Over the years, Sigma-Tau group has broadened its presence in the international scene with branches not only in the major European countries of France, Switzerland, the Netherlands, Belgium, Portugal, Germany, and the United Kingdom, but also in India, and with two production plants in the United States and Spain. Sigma-Tau group has around 2,500 employees, 400 of whom are researchers involved in the most advanced sectors of national and worldwide research in which it reinvests 16% of its turnover.

== Roles ==
Claudio Cavazza was Chairman of Italian pharmaceutical industry association, Farmindustria, from 1986 to 1992.
He was a member of the presiding committee of the Italian employers’ federation, Confindustria, subsequently invited to join Confindustria’s technical education committee and the steering committee formed by the Confindustria Health Commission. In January 2008, Cavazza was made manager of the industrial innovation project “Nuove Tecnologie della Vita” (New life science technologies) within the Italian Ministry of Economic Development. He was a member of the board of EFPIA (European Federation of Pharmaceutical Industries and Associations), of which he was vice president from 1992 to 1994. He was also member of the Council of IFPMA (International Federation of Pharmaceutical Manufacturers Association).

== Recognition ==
Cavazza was appointed to the order of Knight of Labour in 1987. In 2005, the University of Genoa awarded him an honorary degree in Medicine. He was awarded an honorary degree in International Business Strategies from LUSTICO, the Free International University for International Studies of Ostia. In recognition of his commitment to research and development activities for rare diseases in the United States, in 1995 the county of Maryland established the Claudio Cavazza Science Award. In June 2005 he was awarded the Pharma-Finance award for biotechnologies, and in December 2009 was given the title of meritorious member of the non-profit Italian association for fragile X syndrome (Associazione Italiana Sindrome X Fragile Onlus) for the commitment he has shown towards those affected by the syndrome.

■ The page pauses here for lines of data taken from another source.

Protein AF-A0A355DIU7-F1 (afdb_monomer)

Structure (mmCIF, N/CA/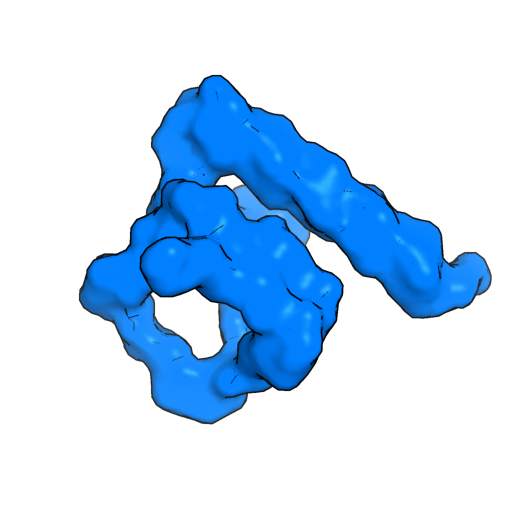C/O backbone):
data_AF-A0A355DIU7-F1
#
_entry.id   AF-A0A355DIU7-F1
#
loop_
_atom_site.group_PDB
_atom_site.id
_atom_site.type_symbol
_atom_site.label_atom_id
_atom_site.label_alt_id
_atom_site.label_comp_id
_atom_site.label_asym_id
_atom_site.label_entity_id
_atom_site.label_seq_id
_atom_site.pdbx_PDB_ins_code
_atom_site.Cartn_x
_atom_site.Cartn_y
_atom_site.Cartn_z
_atom_site.occupancy
_atom_site.B_iso_or_equiv
_atom_site.auth_seq_id
_atom_site.auth_comp_id
_atom_site.auth_asym_id
_atom_site.auth_atom_id
_atom_site.pdbx_PDB_model_num
ATOM 1 N N . MET A 1 1 ? 1.713 12.281 -18.836 1.00 48.34 1 MET A N 1
ATOM 2 C CA . MET A 1 1 ? 1.700 12.608 -17.396 1.00 48.34 1 MET A CA 1
ATOM 3 C C . MET A 1 1 ? 2.592 11.570 -16.740 1.00 48.34 1 MET A C 1
ATOM 5 O O . MET A 1 1 ? 2.420 10.395 -17.025 1.00 48.34 1 MET A O 1
ATOM 9 N N . THR A 1 2 ? 3.662 12.010 -16.090 1.00 52.22 2 THR A N 1
ATOM 10 C CA . THR A 1 2 ? 4.816 11.201 -15.664 1.00 52.22 2 THR A CA 1
ATOM 11 C C . THR A 1 2 ? 4.464 10.218 -14.544 1.00 52.22 2 THR A C 1
ATOM 13 O O . THR A 1 2 ? 3.587 10.500 -13.731 1.00 52.22 2 THR A O 1
ATOM 16 N N . ASN A 1 3 ? 5.195 9.095 -14.475 1.00 67.25 3 ASN A N 1
ATOM 17 C CA . ASN A 1 3 ? 5.040 8.028 -13.469 1.00 67.25 3 ASN A CA 1
ATOM 18 C C . ASN A 1 3 ? 5.025 8.536 -12.014 1.00 67.25 3 ASN A C 1
ATOM 20 O O . ASN A 1 3 ? 4.487 7.879 -11.131 1.00 67.25 3 ASN A O 1
ATOM 24 N N . GLU A 1 4 ? 5.605 9.707 -11.760 1.00 77.69 4 GLU A N 1
ATOM 25 C CA . GLU A 1 4 ? 5.690 10.306 -10.433 1.00 77.69 4 GLU A CA 1
ATOM 26 C C . GLU A 1 4 ? 4.340 10.793 -9.895 1.00 77.69 4 GLU A C 1
ATOM 28 O O . GLU A 1 4 ? 4.030 10.524 -8.737 1.00 77.69 4 GLU A O 1
ATOM 33 N N . GLN A 1 5 ? 3.496 11.411 -10.731 1.00 82.56 5 GLN A N 1
ATOM 34 C CA . GLN A 1 5 ? 2.180 11.884 -10.288 1.00 82.56 5 GLN A CA 1
ATOM 35 C C . GLN A 1 5 ? 1.279 10.703 -9.916 1.00 82.56 5 GLN A C 1
ATOM 37 O O . GLN A 1 5 ? 0.718 10.673 -8.829 1.00 82.56 5 GLN A O 1
ATOM 42 N N . SER A 1 6 ? 1.234 9.673 -10.766 1.00 84.12 6 SER A N 1
ATOM 43 C CA . SER A 1 6 ? 0.454 8.462 -10.494 1.00 84.12 6 SER A CA 1
ATOM 44 C C . SER A 1 6 ? 0.910 7.731 -9.230 1.00 84.12 6 SER A C 1
ATOM 46 O O . SER A 1 6 ? 0.085 7.119 -8.554 1.00 84.12 6 SER A O 1
ATOM 48 N N . ARG A 1 7 ? 2.204 7.803 -8.889 1.00 85.12 7 ARG A N 1
ATOM 49 C CA . ARG A 1 7 ? 2.737 7.203 -7.661 1.00 85.12 7 ARG A CA 1
ATOM 50 C C . ARG A 1 7 ? 2.334 7.996 -6.417 1.00 85.12 7 ARG A C 1
ATOM 52 O O . ARG A 1 7 ? 1.995 7.388 -5.407 1.00 85.12 7 ARG A O 1
ATOM 59 N N . LEU A 1 8 ? 2.333 9.329 -6.492 1.00 89.06 8 LEU A N 1
ATOM 60 C CA . LEU A 1 8 ? 1.836 10.186 -5.410 1.00 89.06 8 LEU A CA 1
ATOM 61 C C . LEU A 1 8 ? 0.333 9.990 -5.188 1.00 89.06 8 LEU A C 1
ATOM 63 O O . LEU A 1 8 ? -0.086 9.805 -4.051 1.00 89.06 8 LEU A O 1
ATOM 67 N N . ASP A 1 9 ? -0.454 9.941 -6.264 1.00 90.75 9 ASP A N 1
ATOM 68 C CA . ASP A 1 9 ? -1.901 9.722 -6.184 1.00 90.75 9 ASP A CA 1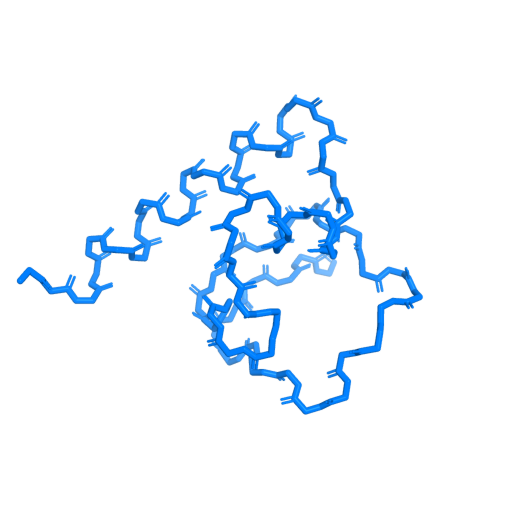
ATOM 69 C C . ASP A 1 9 ? -2.219 8.360 -5.534 1.00 90.75 9 ASP A C 1
ATOM 71 O O . ASP A 1 9 ? -3.075 8.263 -4.654 1.00 90.75 9 ASP A O 1
ATOM 75 N N . LEU A 1 10 ? -1.479 7.307 -5.914 1.00 91.50 10 LEU A N 1
ATOM 76 C CA . LEU A 1 10 ? -1.606 5.978 -5.310 1.00 91.50 10 LEU A CA 1
ATOM 77 C C . LEU A 1 10 ? -1.238 5.987 -3.821 1.00 91.50 10 LEU A C 1
ATOM 79 O O . LEU A 1 10 ? -1.948 5.394 -3.010 1.00 91.50 10 LEU A O 1
ATOM 83 N N . GLN A 1 11 ? -0.155 6.677 -3.454 1.00 92.69 11 GLN A N 1
ATOM 84 C CA . GLN A 1 11 ? 0.266 6.804 -2.061 1.00 92.69 11 GLN A CA 1
ATOM 85 C C . GLN A 1 11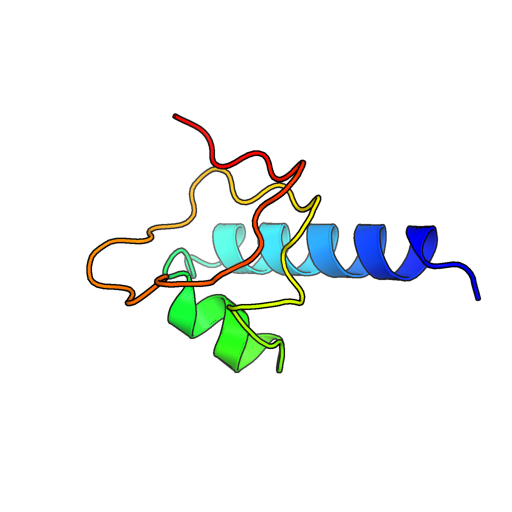 ? -0.803 7.481 -1.201 1.00 92.69 11 GLN A C 1
ATOM 87 O O . GLN A 1 11 ? -1.082 7.029 -0.088 1.00 92.69 11 GLN A O 1
ATOM 92 N N . THR A 1 12 ? -1.386 8.570 -1.703 1.00 93.88 12 THR A N 1
ATOM 93 C CA . THR A 1 12 ? -2.435 9.306 -0.999 1.00 93.88 12 THR A CA 1
ATOM 94 C C . THR A 1 12 ? -3.670 8.439 -0.791 1.00 93.88 12 THR A C 1
ATOM 96 O O . THR A 1 12 ? -4.205 8.420 0.318 1.00 93.88 12 THR A O 1
ATOM 99 N N . GLU A 1 13 ? -4.093 7.678 -1.803 1.00 94.62 13 GLU A N 1
ATOM 100 C CA . GLU A 1 13 ? -5.274 6.825 -1.658 1.00 94.62 13 GLU A CA 1
ATOM 101 C C . GLU A 1 13 ? -5.027 5.682 -0.669 1.00 94.62 13 GLU A C 1
ATOM 103 O O . GLU A 1 13 ? -5.867 5.428 0.186 1.00 94.62 13 GLU A O 1
ATOM 108 N N . ILE A 1 14 ? -3.852 5.046 -0.694 1.00 93.62 14 ILE A N 1
ATOM 109 C CA . ILE A 1 14 ? -3.501 4.009 0.290 1.00 93.62 14 ILE A CA 1
ATOM 110 C C . ILE A 1 14 ? -3.556 4.562 1.713 1.00 93.62 14 ILE A C 1
ATOM 112 O O . ILE A 1 14 ? -4.181 3.954 2.580 1.00 93.62 14 ILE A O 1
ATOM 116 N N . GLN A 1 15 ? -2.952 5.729 1.956 1.00 93.69 15 GLN A N 1
ATOM 117 C CA . GLN A 1 15 ? -2.934 6.314 3.296 1.00 93.69 15 GLN A CA 1
ATOM 118 C C . GLN A 1 15 ? -4.346 6.659 3.781 1.00 93.69 15 GLN A C 1
ATOM 120 O O . GLN A 1 15 ? -4.697 6.367 4.923 1.00 93.69 15 GLN A O 1
ATOM 125 N N . ARG A 1 16 ? -5.182 7.196 2.889 1.00 95.19 16 ARG A N 1
ATOM 126 C CA . ARG A 1 16 ? -6.597 7.452 3.161 1.00 95.19 16 ARG A CA 1
ATOM 127 C C . ARG A 1 16 ? -7.351 6.168 3.521 1.00 95.19 16 ARG A C 1
ATOM 129 O O . ARG A 1 16 ? -8.167 6.178 4.438 1.00 95.19 16 ARG A O 1
ATOM 136 N N . LEU A 1 17 ? -7.100 5.069 2.809 1.00 94.75 17 LEU A N 1
ATOM 137 C CA . LEU A 1 17 ? -7.755 3.785 3.071 1.00 94.75 17 LEU A CA 1
ATOM 138 C C . LEU A 1 17 ? -7.328 3.188 4.425 1.00 94.75 17 LEU A C 1
ATOM 140 O O . LEU A 1 17 ? -8.171 2.686 5.168 1.00 94.75 17 LEU A O 1
ATOM 144 N N . ILE A 1 18 ? -6.057 3.336 4.799 1.00 92.25 18 ILE A N 1
ATOM 145 C CA . ILE A 1 18 ? -5.554 2.928 6.119 1.00 92.25 18 ILE A CA 1
ATOM 146 C C . ILE A 1 18 ? -6.210 3.750 7.233 1.00 92.25 18 ILE A C 1
ATOM 148 O O . ILE A 1 18 ? -6.616 3.193 8.253 1.00 92.25 18 ILE A O 1
ATOM 15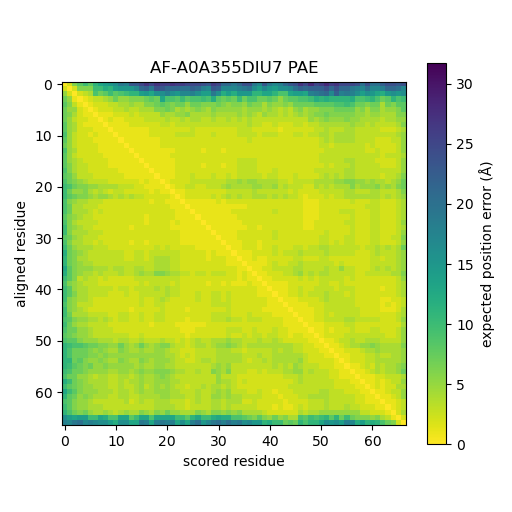2 N N . GLU A 1 19 ? -6.370 5.060 7.036 1.00 94.00 19 GLU A N 1
ATOM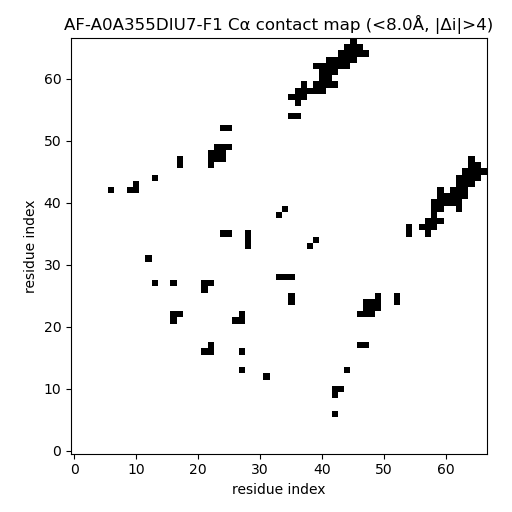 153 C CA . GLU A 1 19 ? -7.028 5.950 8.003 1.00 94.00 19 GLU A CA 1
ATOM 154 C C . GLU A 1 19 ? -8.498 5.588 8.250 1.00 94.00 19 GLU A C 1
ATOM 156 O O . GLU A 1 19 ? -8.987 5.745 9.369 1.00 94.00 19 GLU A O 1
ATOM 161 N N . VAL A 1 20 ? -9.200 5.061 7.241 1.00 93.81 20 VAL A N 1
ATOM 162 C CA . VAL A 1 20 ? -10.576 4.555 7.408 1.00 93.81 20 VAL A CA 1
ATOM 163 C C . VAL A 1 20 ? -10.637 3.116 7.936 1.00 93.81 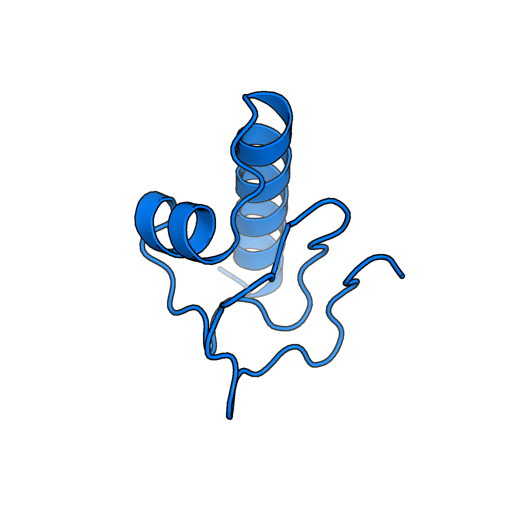20 VAL A C 1
ATOM 165 O O . VAL A 1 20 ? -11.729 2.580 8.115 1.00 93.81 20 VAL A O 1
ATOM 168 N N . GLY A 1 21 ? -9.487 2.499 8.223 1.00 92.94 21 GLY A N 1
ATOM 169 C CA . GLY A 1 21 ? -9.378 1.174 8.835 1.00 92.94 21 GLY A CA 1
ATOM 170 C C . GLY A 1 21 ? -9.163 0.018 7.857 1.00 92.94 21 GLY A C 1
ATOM 171 O O . GLY A 1 21 ? -9.136 -1.130 8.295 1.00 92.94 21 GLY A O 1
ATOM 172 N N . ILE A 1 22 ? -8.983 0.287 6.560 1.00 93.44 22 ILE A N 1
ATOM 173 C CA . ILE A 1 22 ? -8.620 -0.743 5.582 1.00 93.44 22 ILE A CA 1
ATOM 174 C C . ILE A 1 22 ? -7.108 -0.909 5.619 1.00 93.44 22 ILE A C 1
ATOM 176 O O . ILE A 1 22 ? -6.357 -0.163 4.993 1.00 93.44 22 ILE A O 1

== Commitment to culture ==
In 1986 Claudio Cavazza instigated the creation of the Fondazione Sigma-Tau, intended to introduce the concepts of entirety and complexity of the humanities into entrepreneurial planning and medicine, in order to promote academic and cultural debate and encourage scientific progress.
Cavazza founded the Sigma-Tau publishing house in 1988, producing the scientific magazine Sfera, an editorial project of 43 parts published between 1988 and 1995. Through its innovation it gained two awards, the Galileo in Italy in 1989, and the Prix Caméra in Paris in 1991.

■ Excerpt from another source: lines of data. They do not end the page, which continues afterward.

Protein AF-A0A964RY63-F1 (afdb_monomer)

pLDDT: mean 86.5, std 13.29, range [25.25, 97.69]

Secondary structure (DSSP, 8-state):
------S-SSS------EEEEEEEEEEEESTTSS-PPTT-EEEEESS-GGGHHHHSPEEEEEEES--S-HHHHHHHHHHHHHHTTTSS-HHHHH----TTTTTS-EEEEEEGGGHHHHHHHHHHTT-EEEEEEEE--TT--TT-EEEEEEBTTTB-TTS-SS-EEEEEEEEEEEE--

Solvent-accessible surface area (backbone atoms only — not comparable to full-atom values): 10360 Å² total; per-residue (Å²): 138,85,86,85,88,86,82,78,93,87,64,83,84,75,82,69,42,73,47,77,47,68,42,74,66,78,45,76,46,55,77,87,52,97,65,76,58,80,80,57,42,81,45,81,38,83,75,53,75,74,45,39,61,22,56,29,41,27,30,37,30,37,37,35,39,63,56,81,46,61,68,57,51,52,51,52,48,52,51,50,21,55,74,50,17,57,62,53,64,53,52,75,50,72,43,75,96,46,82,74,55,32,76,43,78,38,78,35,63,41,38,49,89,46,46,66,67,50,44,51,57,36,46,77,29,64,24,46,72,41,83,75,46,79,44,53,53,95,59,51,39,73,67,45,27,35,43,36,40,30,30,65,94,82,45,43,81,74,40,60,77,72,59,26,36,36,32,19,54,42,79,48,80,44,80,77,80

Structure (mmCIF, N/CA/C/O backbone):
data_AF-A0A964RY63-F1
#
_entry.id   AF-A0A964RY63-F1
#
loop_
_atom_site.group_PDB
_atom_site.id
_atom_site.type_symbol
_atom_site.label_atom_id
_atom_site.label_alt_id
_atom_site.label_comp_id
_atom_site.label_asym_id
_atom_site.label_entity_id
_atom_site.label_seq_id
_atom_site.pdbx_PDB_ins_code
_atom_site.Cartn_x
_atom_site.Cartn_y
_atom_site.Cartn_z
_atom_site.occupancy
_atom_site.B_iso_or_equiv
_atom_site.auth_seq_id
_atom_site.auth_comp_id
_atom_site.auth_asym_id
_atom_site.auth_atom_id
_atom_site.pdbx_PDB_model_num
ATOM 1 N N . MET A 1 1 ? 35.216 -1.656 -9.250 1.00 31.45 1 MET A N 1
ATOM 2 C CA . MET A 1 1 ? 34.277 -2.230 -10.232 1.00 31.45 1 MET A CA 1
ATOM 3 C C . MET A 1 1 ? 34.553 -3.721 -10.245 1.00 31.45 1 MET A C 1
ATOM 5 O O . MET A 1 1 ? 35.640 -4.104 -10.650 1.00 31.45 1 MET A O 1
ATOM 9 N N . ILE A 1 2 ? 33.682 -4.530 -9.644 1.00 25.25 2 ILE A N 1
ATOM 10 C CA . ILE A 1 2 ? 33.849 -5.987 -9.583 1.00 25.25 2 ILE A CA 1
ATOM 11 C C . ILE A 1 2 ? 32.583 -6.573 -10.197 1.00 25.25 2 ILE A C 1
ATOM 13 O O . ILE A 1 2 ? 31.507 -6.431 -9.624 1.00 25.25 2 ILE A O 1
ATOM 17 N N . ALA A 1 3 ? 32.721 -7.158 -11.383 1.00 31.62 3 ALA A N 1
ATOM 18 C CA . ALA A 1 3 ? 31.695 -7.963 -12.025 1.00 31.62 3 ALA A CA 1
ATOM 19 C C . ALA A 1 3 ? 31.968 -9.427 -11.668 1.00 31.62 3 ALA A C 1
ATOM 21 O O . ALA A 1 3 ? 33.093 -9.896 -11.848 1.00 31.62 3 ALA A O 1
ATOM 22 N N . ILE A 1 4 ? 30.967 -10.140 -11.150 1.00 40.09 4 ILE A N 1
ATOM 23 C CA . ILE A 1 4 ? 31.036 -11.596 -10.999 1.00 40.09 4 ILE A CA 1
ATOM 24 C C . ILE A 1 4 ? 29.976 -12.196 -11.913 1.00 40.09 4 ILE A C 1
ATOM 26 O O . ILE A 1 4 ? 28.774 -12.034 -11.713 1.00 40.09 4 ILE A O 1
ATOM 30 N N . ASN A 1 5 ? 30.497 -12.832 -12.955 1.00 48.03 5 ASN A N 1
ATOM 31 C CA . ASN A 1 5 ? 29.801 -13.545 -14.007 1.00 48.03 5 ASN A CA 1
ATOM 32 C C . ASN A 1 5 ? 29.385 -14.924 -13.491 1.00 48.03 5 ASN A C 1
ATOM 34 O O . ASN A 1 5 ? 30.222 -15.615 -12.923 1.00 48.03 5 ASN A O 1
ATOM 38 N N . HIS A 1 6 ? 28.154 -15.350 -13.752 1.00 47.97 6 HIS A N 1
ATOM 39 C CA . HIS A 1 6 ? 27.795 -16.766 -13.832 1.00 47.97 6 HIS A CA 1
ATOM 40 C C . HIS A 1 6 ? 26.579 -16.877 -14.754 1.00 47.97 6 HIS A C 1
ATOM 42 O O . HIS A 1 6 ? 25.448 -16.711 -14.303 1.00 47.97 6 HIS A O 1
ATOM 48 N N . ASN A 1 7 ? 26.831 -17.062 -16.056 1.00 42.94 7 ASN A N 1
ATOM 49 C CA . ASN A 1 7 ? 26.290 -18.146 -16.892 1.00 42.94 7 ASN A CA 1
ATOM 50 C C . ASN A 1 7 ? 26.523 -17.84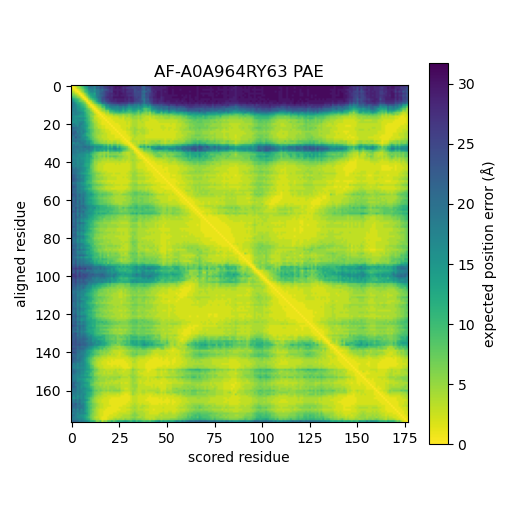7 -18.391 1.00 42.94 7 ASN A C 1
ATOM 52 O O . ASN A 1 7 ? 26.099 -16.809 -18.881 1.00 42.94 7 ASN A O 1
ATOM 56 N N . SER A 1 8 ? 27.130 -18.817 -19.092 1.00 42.97 8 SER A N 1
ATOM 57 C CA . SER A 1 8 ? 27.425 -18.880 -20.540 1.00 42.97 8 SER A CA 1
ATOM 58 C C . SER A 1 8 ? 28.593 -18.017 -21.052 1.00 42.97 8 SER A C 1
ATOM 60 O O . SER A 1 8 ? 28.546 -16.795 -21.024 1.00 42.97 8 SER A O 1
ATOM 62 N N . TYR A 1 9 ? 29.652 -18.674 -21.536 1.00 49.66 9 TYR A N 1
ATOM 63 C CA . TYR A 1 9 ? 30.873 -18.056 -22.079 1.00 49.66 9 TYR A CA 1
ATOM 64 C C . TYR A 1 9 ? 30.862 -17.897 -23.615 1.00 49.66 9 TYR A C 1
ATOM 66 O O . TYR A 1 9 ? 31.854 -17.423 -24.165 1.00 49.66 9 TYR A O 1
ATOM 74 N N . ASP A 1 10 ? 29.775 -18.263 -24.304 1.00 58.84 10 ASP A N 1
ATOM 75 C CA . ASP A 1 10 ? 29.794 -18.406 -25.772 1.00 58.84 10 ASP A CA 1
ATOM 76 C C . ASP A 1 10 ? 29.144 -17.247 -26.548 1.00 58.84 10 ASP A C 1
ATOM 78 O O . ASP A 1 10 ? 29.365 -17.123 -27.751 1.00 58.84 10 ASP A O 1
ATOM 82 N N . GLU A 1 11 ? 28.412 -16.346 -25.885 1.00 61.88 11 GLU A N 1
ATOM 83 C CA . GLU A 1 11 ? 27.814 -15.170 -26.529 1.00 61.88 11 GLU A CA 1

== Involvement in activities in the public interest ==
Cavazza took part in numerous CNR (Consiglio Nazionale delle Ricerche – Italian National Research Council) consulting committees:
- National Committee for Chemical Sciences
- Scientific committee for the Preventive and Rehabilitative Medicine Project
- Scientific committee for the project on ageing
- Commission of the Target Project Biotechnology and Bioinstrumentation.
For the Italian Ministry of Research he has also participated in:
- National Drug Committee
- National Committee for Biology

He was vice president of the committee of Aspen Institute Italia, an institute that promotes collaboration and research at international level on the policies of development in large global areas.

== Sources ==
- G. Rossi, B. Chiavazzo, Capitani coraggiosi, Memori, 2005.
- AAVV, SpoletoScienza, n°32, anno XVIII, 2006.
- AAVV, SpoletoScienza, n°36, anno XX, 2008.
- AAVV, SpoletoScienza, n°37, anno XXI, 2009.
- AAVV, SpoletoScienza, n°38, anno XXI, 2009.
- AAVV, SpoletoScienza, n°39, anno XXII, 2010.
- AAVV, SpoletoScienza, n°41, anno XXII, 2011.